El maestro Rojo asintió y los niños sacaron grandes puñados de piedras preciosas, monedas de oro y figuritas de jade que guardaron en sus amplios bolsillos. Conseguimos cargar con todo lo que no tenía un tamaño desmesurado.

– Fernanda, no te dejes el espejo. Mételo dentro de la chaqueta.

– ¿El espejo? -se sorprendió-. Precisamente el espejo era lo último que pensaba llevarme. Es grande e incómodo -dijo despectivamente. Estaba enfadada, pero no conmigo sino con Lao Jiang.

El maestro Rojo, además de llenarse los bolsillos de joyas, se guardó su querido Luo P'an entre las ropas. Biao hizo lo mismo con mi libreta de dibujo y mis lápices, de los que se había apropiado.

– No miréis al pisar -les advertí-. Y no os detengáis por nada. ¡A correr!

Me lancé entre los montones de huesos a toda velocidad, intentando no perder el equilibrio si pisaba alguno.
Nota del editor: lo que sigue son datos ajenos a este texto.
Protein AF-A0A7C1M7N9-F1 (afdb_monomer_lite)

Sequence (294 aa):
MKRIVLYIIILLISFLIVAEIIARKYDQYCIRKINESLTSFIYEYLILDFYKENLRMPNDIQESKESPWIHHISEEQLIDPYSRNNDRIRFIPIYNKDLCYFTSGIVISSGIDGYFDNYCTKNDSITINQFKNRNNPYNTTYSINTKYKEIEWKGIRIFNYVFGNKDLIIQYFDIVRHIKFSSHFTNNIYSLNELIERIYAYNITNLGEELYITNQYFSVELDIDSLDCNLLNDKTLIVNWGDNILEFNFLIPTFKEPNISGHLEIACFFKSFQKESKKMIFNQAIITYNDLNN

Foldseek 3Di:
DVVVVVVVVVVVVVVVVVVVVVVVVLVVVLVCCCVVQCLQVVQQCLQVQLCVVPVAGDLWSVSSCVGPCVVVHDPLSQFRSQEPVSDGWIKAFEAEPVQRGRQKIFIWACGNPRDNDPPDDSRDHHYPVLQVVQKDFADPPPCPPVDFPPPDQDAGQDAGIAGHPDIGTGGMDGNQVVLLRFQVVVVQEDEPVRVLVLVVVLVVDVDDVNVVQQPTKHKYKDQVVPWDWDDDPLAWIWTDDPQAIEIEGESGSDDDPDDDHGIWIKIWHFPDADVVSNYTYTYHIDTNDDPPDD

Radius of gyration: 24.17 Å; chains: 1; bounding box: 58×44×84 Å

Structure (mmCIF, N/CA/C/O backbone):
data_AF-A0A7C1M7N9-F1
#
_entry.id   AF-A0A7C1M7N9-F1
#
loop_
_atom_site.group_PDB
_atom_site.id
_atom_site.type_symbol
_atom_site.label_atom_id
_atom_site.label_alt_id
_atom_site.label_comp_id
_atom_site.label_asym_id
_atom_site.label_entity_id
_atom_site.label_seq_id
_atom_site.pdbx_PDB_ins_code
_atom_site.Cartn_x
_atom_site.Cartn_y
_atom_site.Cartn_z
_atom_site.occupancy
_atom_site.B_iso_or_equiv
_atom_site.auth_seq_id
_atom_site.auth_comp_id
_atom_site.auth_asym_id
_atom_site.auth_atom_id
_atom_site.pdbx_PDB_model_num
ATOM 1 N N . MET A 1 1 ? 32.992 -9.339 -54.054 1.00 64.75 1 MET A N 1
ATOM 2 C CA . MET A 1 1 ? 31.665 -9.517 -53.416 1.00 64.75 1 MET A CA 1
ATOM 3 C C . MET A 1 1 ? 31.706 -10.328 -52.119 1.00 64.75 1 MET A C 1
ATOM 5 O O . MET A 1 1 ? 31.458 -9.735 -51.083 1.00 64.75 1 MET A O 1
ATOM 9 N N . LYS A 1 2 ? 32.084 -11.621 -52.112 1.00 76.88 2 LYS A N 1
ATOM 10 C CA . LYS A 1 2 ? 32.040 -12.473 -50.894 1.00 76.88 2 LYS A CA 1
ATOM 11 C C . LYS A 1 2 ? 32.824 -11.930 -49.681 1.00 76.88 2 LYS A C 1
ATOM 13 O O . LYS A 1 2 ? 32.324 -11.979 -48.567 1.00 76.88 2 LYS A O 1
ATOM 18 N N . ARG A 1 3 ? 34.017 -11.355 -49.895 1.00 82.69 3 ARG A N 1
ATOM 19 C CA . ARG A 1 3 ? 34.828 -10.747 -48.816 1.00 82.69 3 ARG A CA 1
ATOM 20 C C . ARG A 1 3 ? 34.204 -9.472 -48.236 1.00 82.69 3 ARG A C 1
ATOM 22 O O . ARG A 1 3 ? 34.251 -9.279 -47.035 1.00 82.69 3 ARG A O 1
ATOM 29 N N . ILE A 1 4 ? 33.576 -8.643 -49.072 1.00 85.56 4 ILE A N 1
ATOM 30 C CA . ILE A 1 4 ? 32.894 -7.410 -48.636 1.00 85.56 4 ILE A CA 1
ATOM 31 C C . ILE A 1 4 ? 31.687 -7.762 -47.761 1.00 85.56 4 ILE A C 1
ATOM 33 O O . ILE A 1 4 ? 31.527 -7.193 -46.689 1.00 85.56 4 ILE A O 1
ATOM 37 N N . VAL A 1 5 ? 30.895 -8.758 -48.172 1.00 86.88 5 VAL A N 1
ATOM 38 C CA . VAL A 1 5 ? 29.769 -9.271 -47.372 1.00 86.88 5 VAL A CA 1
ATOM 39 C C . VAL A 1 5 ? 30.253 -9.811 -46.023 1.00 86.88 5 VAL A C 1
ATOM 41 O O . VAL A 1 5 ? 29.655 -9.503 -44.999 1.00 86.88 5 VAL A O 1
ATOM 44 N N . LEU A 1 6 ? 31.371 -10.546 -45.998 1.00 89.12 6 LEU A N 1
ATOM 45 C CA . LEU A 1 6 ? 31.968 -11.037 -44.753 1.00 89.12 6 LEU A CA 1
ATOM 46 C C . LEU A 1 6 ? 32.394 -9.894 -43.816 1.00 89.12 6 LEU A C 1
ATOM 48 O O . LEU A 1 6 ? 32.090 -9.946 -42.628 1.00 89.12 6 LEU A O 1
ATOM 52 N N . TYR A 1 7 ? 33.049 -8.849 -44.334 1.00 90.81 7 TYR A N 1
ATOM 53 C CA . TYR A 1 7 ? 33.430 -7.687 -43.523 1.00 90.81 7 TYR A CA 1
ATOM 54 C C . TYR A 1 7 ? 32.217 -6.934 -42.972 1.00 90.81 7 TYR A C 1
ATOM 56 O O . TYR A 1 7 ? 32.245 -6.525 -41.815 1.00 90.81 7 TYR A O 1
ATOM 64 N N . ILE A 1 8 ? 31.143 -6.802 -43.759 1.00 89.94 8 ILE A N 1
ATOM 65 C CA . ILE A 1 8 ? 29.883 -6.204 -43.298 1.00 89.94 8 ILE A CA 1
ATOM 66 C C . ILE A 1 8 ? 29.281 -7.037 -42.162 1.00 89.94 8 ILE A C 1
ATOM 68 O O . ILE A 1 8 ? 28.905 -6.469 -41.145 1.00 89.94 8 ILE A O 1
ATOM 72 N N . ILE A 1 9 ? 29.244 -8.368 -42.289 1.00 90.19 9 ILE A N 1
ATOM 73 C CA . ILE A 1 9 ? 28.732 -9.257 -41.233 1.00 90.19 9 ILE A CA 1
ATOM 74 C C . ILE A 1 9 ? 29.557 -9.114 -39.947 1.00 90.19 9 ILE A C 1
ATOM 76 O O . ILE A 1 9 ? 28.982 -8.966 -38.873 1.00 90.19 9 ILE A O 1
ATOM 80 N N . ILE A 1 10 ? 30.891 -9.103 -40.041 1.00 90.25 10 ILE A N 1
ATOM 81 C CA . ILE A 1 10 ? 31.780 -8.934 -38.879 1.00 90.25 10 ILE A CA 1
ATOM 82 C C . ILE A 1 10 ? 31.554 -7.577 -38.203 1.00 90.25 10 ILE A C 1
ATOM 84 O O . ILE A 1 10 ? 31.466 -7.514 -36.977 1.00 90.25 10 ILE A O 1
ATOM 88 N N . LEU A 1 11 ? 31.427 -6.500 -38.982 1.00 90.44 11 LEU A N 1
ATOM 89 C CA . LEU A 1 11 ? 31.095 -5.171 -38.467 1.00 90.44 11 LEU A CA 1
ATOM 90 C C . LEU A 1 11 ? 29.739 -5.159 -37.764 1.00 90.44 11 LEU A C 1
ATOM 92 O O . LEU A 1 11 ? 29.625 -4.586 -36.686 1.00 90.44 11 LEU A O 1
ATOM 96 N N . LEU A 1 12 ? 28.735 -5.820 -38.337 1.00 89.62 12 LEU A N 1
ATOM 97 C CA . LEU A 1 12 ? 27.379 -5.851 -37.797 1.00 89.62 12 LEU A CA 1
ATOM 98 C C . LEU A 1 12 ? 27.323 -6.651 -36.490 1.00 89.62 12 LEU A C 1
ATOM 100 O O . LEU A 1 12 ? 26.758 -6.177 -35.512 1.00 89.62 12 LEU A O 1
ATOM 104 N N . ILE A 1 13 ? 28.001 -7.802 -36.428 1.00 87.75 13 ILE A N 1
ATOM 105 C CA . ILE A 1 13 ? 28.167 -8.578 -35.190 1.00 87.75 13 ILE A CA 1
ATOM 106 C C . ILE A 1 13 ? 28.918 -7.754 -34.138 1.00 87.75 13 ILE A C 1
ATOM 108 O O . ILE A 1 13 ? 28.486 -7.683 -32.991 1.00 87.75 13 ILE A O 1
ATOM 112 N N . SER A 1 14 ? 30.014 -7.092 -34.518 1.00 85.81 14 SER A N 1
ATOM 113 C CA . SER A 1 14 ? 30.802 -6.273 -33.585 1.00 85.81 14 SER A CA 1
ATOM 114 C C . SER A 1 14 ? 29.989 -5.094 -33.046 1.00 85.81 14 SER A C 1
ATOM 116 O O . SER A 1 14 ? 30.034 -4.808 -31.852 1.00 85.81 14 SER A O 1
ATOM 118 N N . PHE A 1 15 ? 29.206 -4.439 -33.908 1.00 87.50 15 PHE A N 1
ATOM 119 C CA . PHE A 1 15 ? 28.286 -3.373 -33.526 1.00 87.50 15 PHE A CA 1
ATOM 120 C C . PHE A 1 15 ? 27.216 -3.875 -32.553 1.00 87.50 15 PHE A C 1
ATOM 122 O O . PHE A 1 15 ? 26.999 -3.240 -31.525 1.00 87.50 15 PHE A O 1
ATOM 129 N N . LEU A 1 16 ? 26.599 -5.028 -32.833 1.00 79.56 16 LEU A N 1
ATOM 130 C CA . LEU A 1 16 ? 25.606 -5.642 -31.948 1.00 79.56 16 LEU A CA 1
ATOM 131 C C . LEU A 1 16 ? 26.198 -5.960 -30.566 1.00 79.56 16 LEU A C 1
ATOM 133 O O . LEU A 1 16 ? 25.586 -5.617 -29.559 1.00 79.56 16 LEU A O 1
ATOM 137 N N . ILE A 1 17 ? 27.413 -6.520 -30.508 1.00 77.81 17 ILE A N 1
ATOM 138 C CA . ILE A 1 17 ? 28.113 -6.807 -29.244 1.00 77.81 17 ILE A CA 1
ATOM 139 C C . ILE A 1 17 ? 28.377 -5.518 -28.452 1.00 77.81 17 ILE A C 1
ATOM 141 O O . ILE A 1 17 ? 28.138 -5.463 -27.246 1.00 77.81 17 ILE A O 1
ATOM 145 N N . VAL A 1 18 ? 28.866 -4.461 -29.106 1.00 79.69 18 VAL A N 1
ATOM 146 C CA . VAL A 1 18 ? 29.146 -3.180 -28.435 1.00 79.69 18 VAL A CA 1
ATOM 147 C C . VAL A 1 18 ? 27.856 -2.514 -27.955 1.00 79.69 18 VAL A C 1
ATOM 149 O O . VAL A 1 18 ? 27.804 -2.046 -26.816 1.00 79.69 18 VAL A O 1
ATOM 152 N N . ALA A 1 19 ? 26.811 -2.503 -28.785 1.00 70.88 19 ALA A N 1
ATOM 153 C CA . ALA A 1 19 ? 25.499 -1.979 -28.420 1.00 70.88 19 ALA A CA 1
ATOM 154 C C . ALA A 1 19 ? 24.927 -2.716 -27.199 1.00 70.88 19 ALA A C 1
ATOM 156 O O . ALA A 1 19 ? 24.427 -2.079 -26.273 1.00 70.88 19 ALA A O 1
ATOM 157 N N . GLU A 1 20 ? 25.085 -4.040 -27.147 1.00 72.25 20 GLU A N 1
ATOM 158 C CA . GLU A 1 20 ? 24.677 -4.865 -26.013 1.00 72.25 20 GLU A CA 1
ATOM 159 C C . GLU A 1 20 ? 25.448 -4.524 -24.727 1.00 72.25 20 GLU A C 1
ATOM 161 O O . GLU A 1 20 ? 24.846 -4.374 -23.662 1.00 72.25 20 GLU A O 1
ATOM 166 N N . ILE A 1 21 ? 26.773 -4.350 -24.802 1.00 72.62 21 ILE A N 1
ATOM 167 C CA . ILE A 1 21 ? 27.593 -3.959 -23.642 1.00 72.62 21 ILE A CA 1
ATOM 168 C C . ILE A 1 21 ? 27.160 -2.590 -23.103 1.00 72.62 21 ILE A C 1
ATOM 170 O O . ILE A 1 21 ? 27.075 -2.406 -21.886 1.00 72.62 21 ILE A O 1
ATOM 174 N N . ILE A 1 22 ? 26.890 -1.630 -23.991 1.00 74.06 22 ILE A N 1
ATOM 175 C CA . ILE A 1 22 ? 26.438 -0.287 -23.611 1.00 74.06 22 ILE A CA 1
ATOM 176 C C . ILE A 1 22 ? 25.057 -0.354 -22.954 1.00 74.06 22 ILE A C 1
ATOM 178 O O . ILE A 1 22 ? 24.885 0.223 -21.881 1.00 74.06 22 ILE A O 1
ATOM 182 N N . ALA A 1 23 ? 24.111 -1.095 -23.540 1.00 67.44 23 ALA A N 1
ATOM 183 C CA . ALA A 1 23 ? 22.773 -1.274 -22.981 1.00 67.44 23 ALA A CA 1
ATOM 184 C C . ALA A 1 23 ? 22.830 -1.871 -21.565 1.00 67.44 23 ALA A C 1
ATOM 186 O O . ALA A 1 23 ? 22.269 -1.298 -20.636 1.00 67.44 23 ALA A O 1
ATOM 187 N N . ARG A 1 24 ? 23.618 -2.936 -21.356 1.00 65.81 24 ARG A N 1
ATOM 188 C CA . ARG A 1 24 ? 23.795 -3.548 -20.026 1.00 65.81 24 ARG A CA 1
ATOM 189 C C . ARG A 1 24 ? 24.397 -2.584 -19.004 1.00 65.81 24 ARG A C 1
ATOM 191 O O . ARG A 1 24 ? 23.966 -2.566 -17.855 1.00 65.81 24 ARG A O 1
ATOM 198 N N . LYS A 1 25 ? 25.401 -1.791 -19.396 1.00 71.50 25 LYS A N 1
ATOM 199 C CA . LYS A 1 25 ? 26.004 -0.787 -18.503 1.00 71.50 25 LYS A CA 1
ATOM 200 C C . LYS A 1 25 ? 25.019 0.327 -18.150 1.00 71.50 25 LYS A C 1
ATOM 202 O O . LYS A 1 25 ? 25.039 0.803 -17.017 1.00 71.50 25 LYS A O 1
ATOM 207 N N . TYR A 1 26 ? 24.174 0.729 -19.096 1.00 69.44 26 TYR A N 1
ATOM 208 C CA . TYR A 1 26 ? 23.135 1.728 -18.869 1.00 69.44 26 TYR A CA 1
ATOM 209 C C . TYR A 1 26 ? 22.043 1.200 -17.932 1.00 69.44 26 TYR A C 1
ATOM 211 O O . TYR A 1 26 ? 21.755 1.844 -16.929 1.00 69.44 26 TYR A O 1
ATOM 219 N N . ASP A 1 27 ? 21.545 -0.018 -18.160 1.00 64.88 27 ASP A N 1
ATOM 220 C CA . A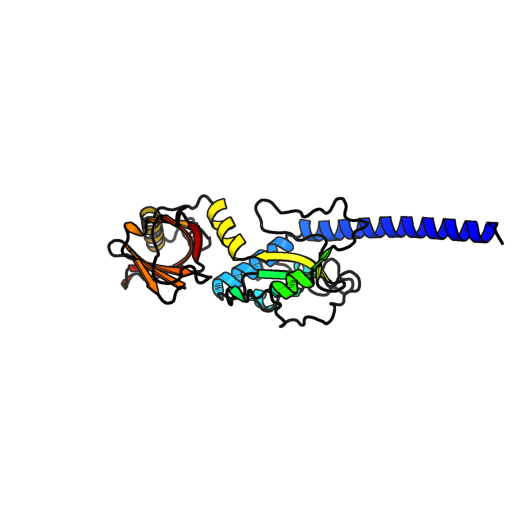SP A 1 27 ? 20.591 -0.670 -17.255 1.00 64.88 27 ASP A CA 1
ATOM 221 C C . ASP A 1 27 ? 21.168 -0.799 -15.840 1.00 64.88 27 ASP A C 1
ATOM 223 O O . ASP A 1 27 ? 20.512 -0.452 -14.861 1.00 64.88 27 ASP A O 1
ATOM 227 N N . GLN A 1 28 ? 22.431 -1.221 -15.710 1.00 66.00 28 GLN A N 1
ATOM 228 C CA . GLN A 1 28 ? 23.116 -1.272 -14.415 1.00 66.00 28 GLN A CA 1
ATOM 229 C C . GLN A 1 28 ? 23.217 0.105 -13.752 1.00 66.00 28 GLN A C 1
ATOM 231 O O . GLN A 1 28 ? 23.030 0.206 -12.541 1.00 66.00 28 GLN A O 1
ATOM 236 N N . TYR A 1 29 ? 23.492 1.164 -14.517 1.00 69.62 29 TYR A N 1
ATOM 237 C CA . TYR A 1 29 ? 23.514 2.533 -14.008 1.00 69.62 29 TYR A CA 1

Corría como si me fuera la vida en ello porque, en verdad, me iba la vida, así que no había lugar para otra cosa que no fuera huir y conservar al máximo el aliento. ¡Cómo me alegraba ahora de haber adquirido una forma física tan buena con el taichi y los meses de largas caminatas por las montañas! Había sido una bendición.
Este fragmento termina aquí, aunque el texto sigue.